Presently, compulsory super contribution forms one part of an individual’s pre-tax income, with the rest split between take-home pay and tax. Rather than promising over $30 billion in inflationary tax cuts, it would have been immensely more far-sighted for either party to promise to redirect that amount into boosting compulsory super contributions, balanced out by equivalent tax cuts: a direct shift of monies, from the tax portion of individuals’ income, to the super portion. With tax cuts appropriately tailored to each bracket, there would be no reason for an individual’s weekly pay packet to be affected, either upwards or downwards.
Calculated in terms of the average wage (currently just under $57,000), an increase of 5 per cent via this method would amount to the equivalent of just over $2800 per person, per annum. With around 11 million taxpayers currently registered in Australia, this comes to a total of $31.35 billion – close to the Government’s promised tax cuts. With appropriate weighting induced to ensure a positively scaled outcome, this is a fully costed means of ensuring the present surplus makes a viable and equitable contribution to Australia’s long-term prosperity.
The case for making such a reform is clearer still when one looks at the recent headline inflation figures. The underlying trend has pointed for months to an overheated economy, with many lower down the income ladder doing it very tough. Under such circumstances, it is nonsensical to pump-prime spending patterns with an additional $30 billion in consumers’ pockets.

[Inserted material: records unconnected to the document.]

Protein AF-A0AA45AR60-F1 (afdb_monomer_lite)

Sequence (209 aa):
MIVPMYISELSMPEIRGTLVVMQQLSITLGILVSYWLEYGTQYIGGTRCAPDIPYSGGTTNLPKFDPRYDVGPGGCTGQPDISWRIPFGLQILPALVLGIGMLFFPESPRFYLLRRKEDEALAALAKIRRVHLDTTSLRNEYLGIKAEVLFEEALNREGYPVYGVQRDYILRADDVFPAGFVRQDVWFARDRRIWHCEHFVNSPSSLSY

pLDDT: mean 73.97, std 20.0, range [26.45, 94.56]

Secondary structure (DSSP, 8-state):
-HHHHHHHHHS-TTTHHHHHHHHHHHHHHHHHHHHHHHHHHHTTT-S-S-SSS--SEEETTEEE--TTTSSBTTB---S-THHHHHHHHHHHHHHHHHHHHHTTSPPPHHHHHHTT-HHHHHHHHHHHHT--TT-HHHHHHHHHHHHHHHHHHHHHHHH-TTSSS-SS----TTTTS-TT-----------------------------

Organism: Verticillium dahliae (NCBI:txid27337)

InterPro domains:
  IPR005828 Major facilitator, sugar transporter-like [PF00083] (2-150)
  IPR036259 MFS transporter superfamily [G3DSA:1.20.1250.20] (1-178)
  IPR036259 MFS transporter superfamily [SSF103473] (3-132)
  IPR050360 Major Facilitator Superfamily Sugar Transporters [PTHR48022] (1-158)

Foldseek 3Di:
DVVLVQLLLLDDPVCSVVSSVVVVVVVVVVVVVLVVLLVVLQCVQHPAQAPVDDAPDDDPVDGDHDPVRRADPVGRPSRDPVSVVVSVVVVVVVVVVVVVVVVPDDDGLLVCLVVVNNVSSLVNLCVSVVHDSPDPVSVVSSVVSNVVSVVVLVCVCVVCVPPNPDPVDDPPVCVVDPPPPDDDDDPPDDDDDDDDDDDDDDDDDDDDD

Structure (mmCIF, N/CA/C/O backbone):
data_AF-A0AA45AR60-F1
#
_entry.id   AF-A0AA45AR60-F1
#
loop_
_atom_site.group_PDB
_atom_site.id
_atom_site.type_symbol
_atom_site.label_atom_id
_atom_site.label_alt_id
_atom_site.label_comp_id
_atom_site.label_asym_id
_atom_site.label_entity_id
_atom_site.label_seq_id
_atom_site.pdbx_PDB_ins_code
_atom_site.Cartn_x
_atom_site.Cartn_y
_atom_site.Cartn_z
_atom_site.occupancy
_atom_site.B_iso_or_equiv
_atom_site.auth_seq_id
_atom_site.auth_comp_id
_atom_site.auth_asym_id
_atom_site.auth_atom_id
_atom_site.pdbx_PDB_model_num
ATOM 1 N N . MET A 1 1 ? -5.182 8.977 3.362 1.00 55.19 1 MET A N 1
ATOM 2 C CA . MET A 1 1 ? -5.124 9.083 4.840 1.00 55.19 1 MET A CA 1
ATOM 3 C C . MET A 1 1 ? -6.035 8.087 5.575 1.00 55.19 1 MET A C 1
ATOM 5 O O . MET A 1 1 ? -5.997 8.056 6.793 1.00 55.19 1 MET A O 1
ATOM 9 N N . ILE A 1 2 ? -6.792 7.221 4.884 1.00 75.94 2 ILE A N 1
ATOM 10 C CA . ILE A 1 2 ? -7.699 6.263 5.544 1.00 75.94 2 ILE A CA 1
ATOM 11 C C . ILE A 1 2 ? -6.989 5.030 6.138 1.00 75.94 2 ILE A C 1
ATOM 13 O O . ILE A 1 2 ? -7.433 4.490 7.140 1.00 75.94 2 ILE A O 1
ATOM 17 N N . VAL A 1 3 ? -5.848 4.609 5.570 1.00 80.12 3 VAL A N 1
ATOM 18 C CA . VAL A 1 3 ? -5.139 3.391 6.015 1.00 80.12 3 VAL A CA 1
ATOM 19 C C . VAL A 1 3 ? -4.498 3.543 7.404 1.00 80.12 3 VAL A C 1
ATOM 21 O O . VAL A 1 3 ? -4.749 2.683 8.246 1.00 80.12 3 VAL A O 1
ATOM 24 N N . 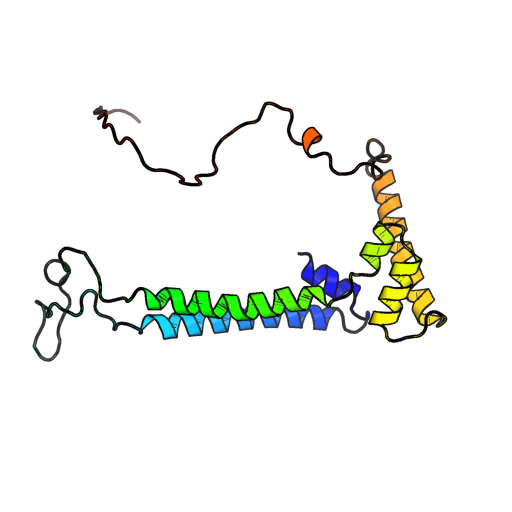PRO A 1 4 ? -3.738 4.617 7.715 1.00 82.06 4 PRO A N 1
ATOM 25 C CA . PRO A 1 4 ? -3.193 4.788 9.064 1.00 82.06 4 PRO A CA 1
ATOM 26 C C . PRO A 1 4 ? -4.294 4.965 10.116 1.00 82.06 4 PRO A C 1
ATOM 28 O O . PRO A 1 4 ? -4.160 4.458 11.224 1.00 82.06 4 PRO A O 1
ATOM 31 N N . MET A 1 5 ? -5.401 5.624 9.751 1.00 83.06 5 MET A N 1
ATOM 32 C CA . MET A 1 5 ? -6.595 5.748 10.592 1.00 83.06 5 MET A CA 1
ATOM 33 C C . MET A 1 5 ? -7.165 4.365 10.922 1.00 83.06 5 MET A C 1
ATOM 35 O O . MET A 1 5 ? -7.235 4.010 12.094 1.00 83.06 5 MET A O 1
ATOM 39 N N . TYR A 1 6 ? -7.432 3.541 9.908 1.00 84.88 6 TYR A N 1
ATOM 40 C CA . TYR A 1 6 ? -7.906 2.168 10.081 1.00 84.88 6 TYR A CA 1
ATOM 41 C C . TYR A 1 6 ? -6.971 1.321 10.963 1.00 84.88 6 TYR A C 1
ATOM 43 O O . TYR A 1 6 ? -7.415 0.674 11.910 1.00 84.88 6 TYR A O 1
ATOM 51 N N . ILE A 1 7 ? -5.655 1.372 10.731 1.00 83.94 7 ILE A N 1
ATOM 52 C CA . ILE A 1 7 ? -4.674 0.648 11.559 1.00 83.94 7 ILE A CA 1
ATOM 53 C C . ILE A 1 7 ? -4.686 1.165 13.002 1.00 83.94 7 ILE A C 1
ATOM 55 O O . ILE A 1 7 ? -4.636 0.375 13.947 1.00 83.94 7 ILE A O 1
ATOM 59 N N . SER A 1 8 ? -4.776 2.481 13.190 1.00 80.62 8 SER A N 1
ATOM 60 C CA . SER A 1 8 ? -4.808 3.105 14.515 1.00 80.62 8 SER A CA 1
ATOM 61 C C . SER A 1 8 ? -6.082 2.801 15.306 1.00 80.62 8 SER A C 1
ATOM 63 O O . SER A 1 8 ? -6.034 2.880 16.533 1.00 80.62 8 SER A O 1
ATOM 65 N N . GLU A 1 9 ? -7.180 2.459 14.626 1.00 80.81 9 GLU A N 1
ATOM 66 C CA . GLU A 1 9 ? -8.462 2.077 15.230 1.00 80.81 9 GLU A CA 1
ATOM 67 C C . GLU A 1 9 ? -8.498 0.595 15.616 1.00 80.81 9 GLU A C 1
ATOM 69 O O . GLU A 1 9 ? -9.085 0.230 16.630 1.00 80.81 9 GLU A O 1
ATOM 74 N N . LEU A 1 10 ? -7.858 -0.271 14.827 1.00 78.50 10 LEU A N 1
ATOM 75 C CA . LEU A 1 10 ? -7.822 -1.712 15.100 1.00 78.50 10 LEU A CA 1
ATOM 76 C C . LEU A 1 10 ? -6.740 -2.126 16.102 1.00 78.50 10 LEU A C 1
ATOM 78 O O . LEU A 1 10 ? -6.842 -3.158 16.777 1.00 78.50 10 LEU A O 1
ATOM 82 N N . SER A 1 11 ? -5.660 -1.359 16.169 1.00 80.50 11 SER A N 1
ATOM 83 C CA . SER A 1 11 ? -4.495 -1.704 16.976 1.00 80.50 11 SER A CA 1
ATOM 84 C C . SER A 1 11 ? -4.782 -1.623 18.475 1.00 80.50 11 SER A C 1
ATOM 86 O O . SER A 1 11 ? -5.561 -0.799 18.947 1.00 80.50 11 SER A O 1
ATOM 88 N N . MET A 1 12 ? -4.160 -2.519 19.243 1.00 74.50 12 MET A N 1
ATOM 89 C CA . MET A 1 12 ? -4.160 -2.406 20.702 1.00 74.50 12 MET A CA 1
ATOM 90 C C . MET A 1 12 ? -3.322 -1.185 21.110 1.00 74.50 12 MET A C 1
ATOM 92 O O . MET A 1 12 ? -2.291 -0.950 20.469 1.00 74.50 12 MET A O 1
ATOM 96 N N . PRO A 1 13 ? -3.705 -0.450 22.172 1.00 73.50 13 PRO A N 1
ATOM 97 C CA . PRO A 1 13 ? -3.034 0.776 22.619 1.00 73.50 13 PRO A CA 1
ATOM 98 C C . PRO A 1 13 ? -1.509 0.681 22.740 1.00 73.50 13 PRO A C 1
ATOM 100 O O . PRO A 1 13 ? -0.812 1.644 22.440 1.00 73.50 13 PRO A O 1
ATOM 103 N N . GLU A 1 14 ? -0.995 -0.490 23.107 1.00 83.56 14 GLU A N 1
ATOM 104 C CA . GLU A 1 14 ? 0.422 -0.732 23.385 1.00 83.56 14 GLU A CA 1
ATOM 105 C C . GLU A 1 14 ? 1.316 -0.794 22.131 1.00 83.56 14 GLU A C 1
ATOM 107 O O . GLU A 1 14 ? 2.500 -0.481 22.201 1.00 83.56 14 GLU A O 1
ATOM 112 N N . ILE A 1 15 ? 0.764 -1.137 20.959 1.00 84.94 15 ILE A N 1
ATOM 113 C CA . ILE A 1 15 ? 1.547 -1.370 19.725 1.00 84.94 15 ILE A CA 1
ATOM 114 C C . ILE A 1 15 ? 1.139 -0.473 18.547 1.00 84.94 15 ILE A C 1
ATOM 116 O O . ILE A 1 15 ? 1.620 -0.667 17.426 1.00 84.94 15 ILE A O 1
ATOM 120 N N . ARG A 1 16 ? 0.264 0.520 18.778 1.00 86.69 16 ARG A N 1
ATOM 121 C CA . ARG A 1 16 ? -0.290 1.389 17.714 1.00 86.69 16 ARG A CA 1
ATOM 122 C C . ARG A 1 16 ? 0.812 2.084 16.915 1.00 86.69 16 ARG A C 1
ATOM 124 O O . ARG A 1 16 ? 0.780 2.077 15.689 1.00 86.69 16 ARG A O 1
ATOM 131 N N . GLY A 1 17 ? 1.812 2.632 17.610 1.00 85.00 17 GLY A N 1
ATOM 132 C CA . GLY A 1 17 ? 2.934 3.333 16.981 1.00 85.00 17 GLY A CA 1
ATOM 133 C C . GLY A 1 17 ? 3.770 2.419 16.085 1.00 85.00 17 GLY A C 1
ATOM 134 O O . GLY A 1 17 ? 4.050 2.762 14.939 1.00 85.00 17 GLY A O 1
ATOM 135 N N . THR A 1 18 ? 4.093 1.216 16.563 1.00 88.25 18 THR A N 1
ATOM 136 C CA . THR A 1 18 ? 4.888 0.239 15.807 1.00 88.25 18 THR A CA 1
ATOM 137 C C . THR A 1 18 ? 4.174 -0.202 14.532 1.00 88.25 18 THR A C 1
ATOM 139 O O . THR A 1 18 ? 4.800 -0.274 13.479 1.00 88.25 18 THR A O 1
ATOM 142 N N . LEU A 1 19 ? 2.858 -0.430 14.582 1.00 85.94 19 LEU A N 1
ATOM 143 C CA . LEU A 1 19 ? 2.069 -0.821 13.407 1.00 85.94 19 LEU A CA 1
ATOM 144 C C . LEU A 1 19 ? 2.050 0.259 12.314 1.00 85.94 19 LEU A C 1
ATOM 146 O O . LEU A 1 19 ? 2.146 -0.066 11.130 1.00 85.94 19 LEU A O 1
ATOM 150 N N . VAL A 1 20 ? 1.987 1.537 12.696 1.00 87.38 20 VAL A N 1
ATOM 151 C CA . VAL A 1 20 ? 2.049 2.654 11.736 1.00 87.38 20 VAL A CA 1
ATOM 152 C C . VAL A 1 20 ? 3.447 2.776 11.122 1.00 87.38 20 VAL A C 1
ATOM 154 O O . VAL A 1 20 ? 3.580 2.987 9.916 1.00 87.38 20 VAL A O 1
ATOM 157 N N . VAL A 1 21 ? 4.504 2.573 11.911 1.00 89.75 21 VAL A N 1
ATOM 158 C CA . VAL A 1 21 ? 5.883 2.582 11.394 1.00 89.75 21 VAL A CA 1
ATOM 159 C C . VAL A 1 21 ? 6.122 1.424 10.420 1.00 89.75 21 VAL A C 1
ATOM 161 O O . VAL A 1 21 ? 6.767 1.623 9.393 1.00 89.75 21 VAL A O 1
ATOM 164 N N . MET A 1 22 ? 5.547 0.244 10.671 1.00 87.81 22 MET A N 1
ATOM 165 C CA . MET A 1 22 ? 5.618 -0.887 9.736 1.00 87.81 22 MET A CA 1
ATOM 166 C C . MET A 1 22 ? 4.951 -0.572 8.392 1.00 87.81 22 MET A C 1
ATOM 168 O O . MET A 1 22 ? 5.460 -0.971 7.343 1.00 87.81 22 MET A O 1
ATOM 172 N N . GLN A 1 23 ? 3.853 0.191 8.396 1.00 88.44 23 GLN A N 1
ATOM 173 C CA . GLN A 1 23 ? 3.240 0.673 7.158 1.00 88.44 23 GLN A CA 1
ATOM 174 C C . GLN A 1 23 ? 4.190 1.609 6.403 1.00 88.44 23 GLN A C 1
ATOM 176 O O . GLN A 1 23 ? 4.377 1.450 5.196 1.00 88.44 23 GLN A O 1
ATOM 181 N N . GLN A 1 24 ? 4.806 2.563 7.101 1.00 90.44 24 GLN A N 1
ATOM 182 C CA . GLN A 1 24 ? 5.730 3.499 6.466 1.00 90.44 24 GLN A CA 1
ATOM 183 C C . GLN A 1 24 ? 6.970 2.787 5.908 1.00 90.44 24 GLN A C 1
ATOM 185 O O . GLN A 1 24 ? 7.409 3.104 4.804 1.00 90.44 24 GLN A O 1
ATOM 190 N N . LEU A 1 25 ? 7.490 1.787 6.622 1.00 92.62 25 LEU A N 1
ATOM 191 C CA . LEU A 1 25 ? 8.592 0.940 6.163 1.00 92.62 25 LEU A CA 1
ATOM 192 C C . LEU A 1 25 ? 8.214 0.140 4.908 1.00 92.62 25 LEU A C 1
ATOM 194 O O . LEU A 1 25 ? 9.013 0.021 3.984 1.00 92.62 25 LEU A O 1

By delaying access and thus the rate of diffusion across the economy, putting the money towards additional super contributions will have an important stabilising effect.
There is also the satisfying prospect that an even greater proportion of Australians will be able to have a larger stake in the country’s future. With the sharemarket having proven itself a strong performer over the long-term, investment by super funds has afforded far more Australians the opportunity to partake in the benefits of this prosperity than did prior to the introduction of compulsory super – a trend which would only be reinforced by the expansion of the program.

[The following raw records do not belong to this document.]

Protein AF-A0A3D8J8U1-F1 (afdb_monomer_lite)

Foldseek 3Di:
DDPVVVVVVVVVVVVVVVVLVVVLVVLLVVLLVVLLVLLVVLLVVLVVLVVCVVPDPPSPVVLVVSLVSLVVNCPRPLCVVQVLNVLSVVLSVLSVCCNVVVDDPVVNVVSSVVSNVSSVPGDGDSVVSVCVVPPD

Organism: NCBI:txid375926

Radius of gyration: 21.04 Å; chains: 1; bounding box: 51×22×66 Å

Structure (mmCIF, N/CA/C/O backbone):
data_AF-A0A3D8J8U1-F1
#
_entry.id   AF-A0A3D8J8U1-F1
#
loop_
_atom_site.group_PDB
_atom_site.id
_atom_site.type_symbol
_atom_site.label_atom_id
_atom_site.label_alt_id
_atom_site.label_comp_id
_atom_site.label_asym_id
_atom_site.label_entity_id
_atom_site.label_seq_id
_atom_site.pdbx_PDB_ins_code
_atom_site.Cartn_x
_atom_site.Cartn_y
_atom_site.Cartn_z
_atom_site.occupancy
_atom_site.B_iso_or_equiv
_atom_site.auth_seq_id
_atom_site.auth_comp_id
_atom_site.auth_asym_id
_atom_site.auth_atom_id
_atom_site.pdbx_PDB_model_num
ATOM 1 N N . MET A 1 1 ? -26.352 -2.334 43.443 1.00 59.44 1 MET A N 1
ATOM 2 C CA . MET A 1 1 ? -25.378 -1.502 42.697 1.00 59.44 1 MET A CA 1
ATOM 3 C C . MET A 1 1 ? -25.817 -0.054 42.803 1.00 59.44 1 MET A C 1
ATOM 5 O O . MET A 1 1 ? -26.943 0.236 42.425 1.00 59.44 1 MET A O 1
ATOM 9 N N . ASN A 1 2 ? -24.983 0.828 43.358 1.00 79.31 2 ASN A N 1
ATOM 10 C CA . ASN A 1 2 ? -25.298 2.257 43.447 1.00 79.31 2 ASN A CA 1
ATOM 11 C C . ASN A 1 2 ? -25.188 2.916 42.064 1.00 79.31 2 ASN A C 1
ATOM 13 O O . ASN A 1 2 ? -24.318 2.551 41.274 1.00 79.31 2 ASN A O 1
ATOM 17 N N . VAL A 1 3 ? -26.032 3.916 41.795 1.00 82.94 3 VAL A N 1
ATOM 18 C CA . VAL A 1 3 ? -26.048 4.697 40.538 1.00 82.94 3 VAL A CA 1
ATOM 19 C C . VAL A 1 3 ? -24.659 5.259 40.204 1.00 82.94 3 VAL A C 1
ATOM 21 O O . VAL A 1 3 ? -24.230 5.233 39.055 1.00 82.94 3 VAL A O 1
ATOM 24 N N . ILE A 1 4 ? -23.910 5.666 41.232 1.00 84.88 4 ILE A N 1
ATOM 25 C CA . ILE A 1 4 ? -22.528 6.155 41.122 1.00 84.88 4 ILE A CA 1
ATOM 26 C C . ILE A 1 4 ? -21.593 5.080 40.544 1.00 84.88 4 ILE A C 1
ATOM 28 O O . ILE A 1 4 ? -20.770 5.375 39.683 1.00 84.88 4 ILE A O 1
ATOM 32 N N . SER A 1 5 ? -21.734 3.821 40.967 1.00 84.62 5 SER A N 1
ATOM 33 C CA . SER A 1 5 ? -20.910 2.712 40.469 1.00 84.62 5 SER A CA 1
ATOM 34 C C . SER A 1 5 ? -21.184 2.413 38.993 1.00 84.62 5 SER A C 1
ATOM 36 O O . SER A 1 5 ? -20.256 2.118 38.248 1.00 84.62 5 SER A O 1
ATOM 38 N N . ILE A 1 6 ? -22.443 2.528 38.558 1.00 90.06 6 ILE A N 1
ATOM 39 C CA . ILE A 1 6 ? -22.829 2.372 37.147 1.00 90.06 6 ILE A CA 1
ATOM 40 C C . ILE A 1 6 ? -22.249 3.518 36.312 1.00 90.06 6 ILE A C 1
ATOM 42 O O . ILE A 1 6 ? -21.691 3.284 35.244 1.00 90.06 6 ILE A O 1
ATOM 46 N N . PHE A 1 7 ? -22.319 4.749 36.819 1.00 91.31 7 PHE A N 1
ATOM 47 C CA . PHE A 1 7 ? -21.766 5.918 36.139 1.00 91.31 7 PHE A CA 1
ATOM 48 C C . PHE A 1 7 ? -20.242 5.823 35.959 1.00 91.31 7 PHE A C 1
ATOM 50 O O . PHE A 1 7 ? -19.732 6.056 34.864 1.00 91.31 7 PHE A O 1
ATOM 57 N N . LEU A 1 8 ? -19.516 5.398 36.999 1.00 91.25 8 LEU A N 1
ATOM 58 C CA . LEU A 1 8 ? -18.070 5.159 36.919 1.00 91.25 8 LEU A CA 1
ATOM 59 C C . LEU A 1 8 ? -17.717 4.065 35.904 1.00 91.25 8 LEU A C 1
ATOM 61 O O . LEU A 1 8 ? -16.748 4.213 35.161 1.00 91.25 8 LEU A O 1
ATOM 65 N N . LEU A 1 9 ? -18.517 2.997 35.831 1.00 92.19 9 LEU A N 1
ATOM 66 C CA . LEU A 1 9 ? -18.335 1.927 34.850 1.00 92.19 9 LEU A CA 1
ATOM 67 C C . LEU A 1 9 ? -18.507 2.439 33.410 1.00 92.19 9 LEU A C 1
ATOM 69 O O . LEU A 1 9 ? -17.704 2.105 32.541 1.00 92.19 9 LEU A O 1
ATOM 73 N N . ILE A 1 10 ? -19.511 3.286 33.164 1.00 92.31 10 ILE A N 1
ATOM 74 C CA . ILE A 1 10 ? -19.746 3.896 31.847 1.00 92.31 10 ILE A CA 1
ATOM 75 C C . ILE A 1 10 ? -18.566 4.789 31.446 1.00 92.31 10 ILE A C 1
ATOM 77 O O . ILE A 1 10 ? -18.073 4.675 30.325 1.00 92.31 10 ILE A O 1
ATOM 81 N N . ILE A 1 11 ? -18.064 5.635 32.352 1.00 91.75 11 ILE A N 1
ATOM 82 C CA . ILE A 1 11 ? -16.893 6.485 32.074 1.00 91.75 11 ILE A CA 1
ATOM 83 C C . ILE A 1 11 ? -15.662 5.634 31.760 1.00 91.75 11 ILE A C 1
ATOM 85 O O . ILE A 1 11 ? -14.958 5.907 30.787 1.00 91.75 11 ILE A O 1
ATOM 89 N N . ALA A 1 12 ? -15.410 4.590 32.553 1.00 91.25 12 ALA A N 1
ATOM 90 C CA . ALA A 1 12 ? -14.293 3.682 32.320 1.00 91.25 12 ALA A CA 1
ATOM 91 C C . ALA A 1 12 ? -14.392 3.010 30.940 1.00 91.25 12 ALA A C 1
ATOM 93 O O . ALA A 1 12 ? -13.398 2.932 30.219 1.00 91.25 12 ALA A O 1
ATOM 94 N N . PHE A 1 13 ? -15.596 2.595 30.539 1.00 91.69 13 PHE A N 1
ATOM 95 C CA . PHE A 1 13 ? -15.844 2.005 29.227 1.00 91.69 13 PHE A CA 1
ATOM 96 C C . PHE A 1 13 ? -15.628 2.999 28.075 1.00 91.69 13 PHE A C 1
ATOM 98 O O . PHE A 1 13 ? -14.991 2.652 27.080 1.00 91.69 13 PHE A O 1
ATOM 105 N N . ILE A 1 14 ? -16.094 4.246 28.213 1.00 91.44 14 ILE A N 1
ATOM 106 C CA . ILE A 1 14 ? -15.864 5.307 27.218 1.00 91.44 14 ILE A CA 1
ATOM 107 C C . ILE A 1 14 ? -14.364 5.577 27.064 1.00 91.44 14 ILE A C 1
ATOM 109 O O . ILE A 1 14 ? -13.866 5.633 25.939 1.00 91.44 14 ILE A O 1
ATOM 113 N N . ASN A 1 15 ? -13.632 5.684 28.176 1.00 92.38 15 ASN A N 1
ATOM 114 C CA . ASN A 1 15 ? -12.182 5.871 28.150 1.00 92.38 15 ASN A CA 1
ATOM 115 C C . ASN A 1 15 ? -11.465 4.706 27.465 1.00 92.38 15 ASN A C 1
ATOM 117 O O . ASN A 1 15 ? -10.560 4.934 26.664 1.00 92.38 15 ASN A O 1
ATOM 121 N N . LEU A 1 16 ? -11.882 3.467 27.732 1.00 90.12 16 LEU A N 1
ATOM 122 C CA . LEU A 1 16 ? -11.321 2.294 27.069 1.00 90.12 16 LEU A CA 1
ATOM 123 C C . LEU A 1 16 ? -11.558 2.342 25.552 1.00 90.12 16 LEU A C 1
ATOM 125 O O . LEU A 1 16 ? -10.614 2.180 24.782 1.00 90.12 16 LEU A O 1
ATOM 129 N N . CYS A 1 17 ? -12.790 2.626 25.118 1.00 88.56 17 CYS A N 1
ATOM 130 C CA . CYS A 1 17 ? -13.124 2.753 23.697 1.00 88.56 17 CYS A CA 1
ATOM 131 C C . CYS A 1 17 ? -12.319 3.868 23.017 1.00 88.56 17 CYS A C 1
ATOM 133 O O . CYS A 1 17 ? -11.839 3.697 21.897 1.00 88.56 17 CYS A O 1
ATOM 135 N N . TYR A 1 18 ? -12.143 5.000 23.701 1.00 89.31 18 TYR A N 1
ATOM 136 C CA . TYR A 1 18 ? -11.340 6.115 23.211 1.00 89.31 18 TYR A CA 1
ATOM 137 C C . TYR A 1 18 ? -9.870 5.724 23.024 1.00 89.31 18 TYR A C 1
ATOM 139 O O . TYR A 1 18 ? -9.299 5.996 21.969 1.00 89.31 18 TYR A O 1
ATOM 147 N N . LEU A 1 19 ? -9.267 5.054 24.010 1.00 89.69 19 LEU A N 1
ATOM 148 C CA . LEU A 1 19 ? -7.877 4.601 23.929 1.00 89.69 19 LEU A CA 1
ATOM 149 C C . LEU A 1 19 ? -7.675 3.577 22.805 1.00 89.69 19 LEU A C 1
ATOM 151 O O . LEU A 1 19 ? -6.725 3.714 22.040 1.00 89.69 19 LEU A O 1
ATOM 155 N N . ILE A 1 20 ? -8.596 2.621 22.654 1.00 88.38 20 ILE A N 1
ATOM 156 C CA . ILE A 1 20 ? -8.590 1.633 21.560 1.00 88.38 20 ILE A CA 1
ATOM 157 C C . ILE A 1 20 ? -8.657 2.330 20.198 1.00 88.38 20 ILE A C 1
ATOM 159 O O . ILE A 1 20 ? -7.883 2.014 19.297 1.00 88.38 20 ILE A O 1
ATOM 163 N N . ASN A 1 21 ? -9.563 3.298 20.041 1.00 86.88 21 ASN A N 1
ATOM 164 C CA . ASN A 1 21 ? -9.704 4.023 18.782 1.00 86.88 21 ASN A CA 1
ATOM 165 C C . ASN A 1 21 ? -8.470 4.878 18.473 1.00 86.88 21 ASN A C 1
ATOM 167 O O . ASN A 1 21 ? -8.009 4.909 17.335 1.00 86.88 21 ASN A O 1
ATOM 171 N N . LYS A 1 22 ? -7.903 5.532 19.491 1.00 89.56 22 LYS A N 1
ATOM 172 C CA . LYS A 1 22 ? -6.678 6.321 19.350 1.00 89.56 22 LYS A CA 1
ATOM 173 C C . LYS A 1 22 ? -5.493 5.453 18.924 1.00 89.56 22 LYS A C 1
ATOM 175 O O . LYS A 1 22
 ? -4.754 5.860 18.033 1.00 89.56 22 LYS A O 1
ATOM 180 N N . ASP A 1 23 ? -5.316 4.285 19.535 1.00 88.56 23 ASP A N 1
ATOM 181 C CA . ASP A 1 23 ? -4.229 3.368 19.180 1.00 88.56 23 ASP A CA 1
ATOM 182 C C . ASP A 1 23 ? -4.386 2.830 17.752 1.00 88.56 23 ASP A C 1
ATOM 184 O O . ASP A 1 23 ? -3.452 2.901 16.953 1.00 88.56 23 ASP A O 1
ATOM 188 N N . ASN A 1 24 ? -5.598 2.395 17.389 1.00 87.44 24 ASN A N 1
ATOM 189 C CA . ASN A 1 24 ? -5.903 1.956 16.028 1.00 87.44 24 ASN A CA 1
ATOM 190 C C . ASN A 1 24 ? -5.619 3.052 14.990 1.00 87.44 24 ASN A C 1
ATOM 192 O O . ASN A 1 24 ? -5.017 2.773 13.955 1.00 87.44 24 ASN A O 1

It is sad that political ‘pragmatism’ will likely result in a second lost decade. It amounts to nothing less than timidity, and a fear that the media will nail Labor to the wall over broken election promises.
However, broken promises are not the worst mistake a new government can make; they are forgotten in time, particularly if a government is as popular as Rudd’s presently is.
The title of "worst mistake" instead falls to the deliberate disregarding of long-term considerations, especially economic ones. Labor has a number of talented minds, including the likes of Lindsay Tanner, who are well aware of the benefits of expanding compulsory super. They need to ask themselves this question: when they come to the end of their time in office, would they rather have to their name a policy that genuinely serves the nation’s long-term interests on an ongoing basis, or a tax cut driven by perceived expediency?
Aside from his talent for the theatric element, Keating’s downfall was brought about, in part, by a perception that he was concentrating too much on "the vision thing". Australia could use a bit of that vision right now.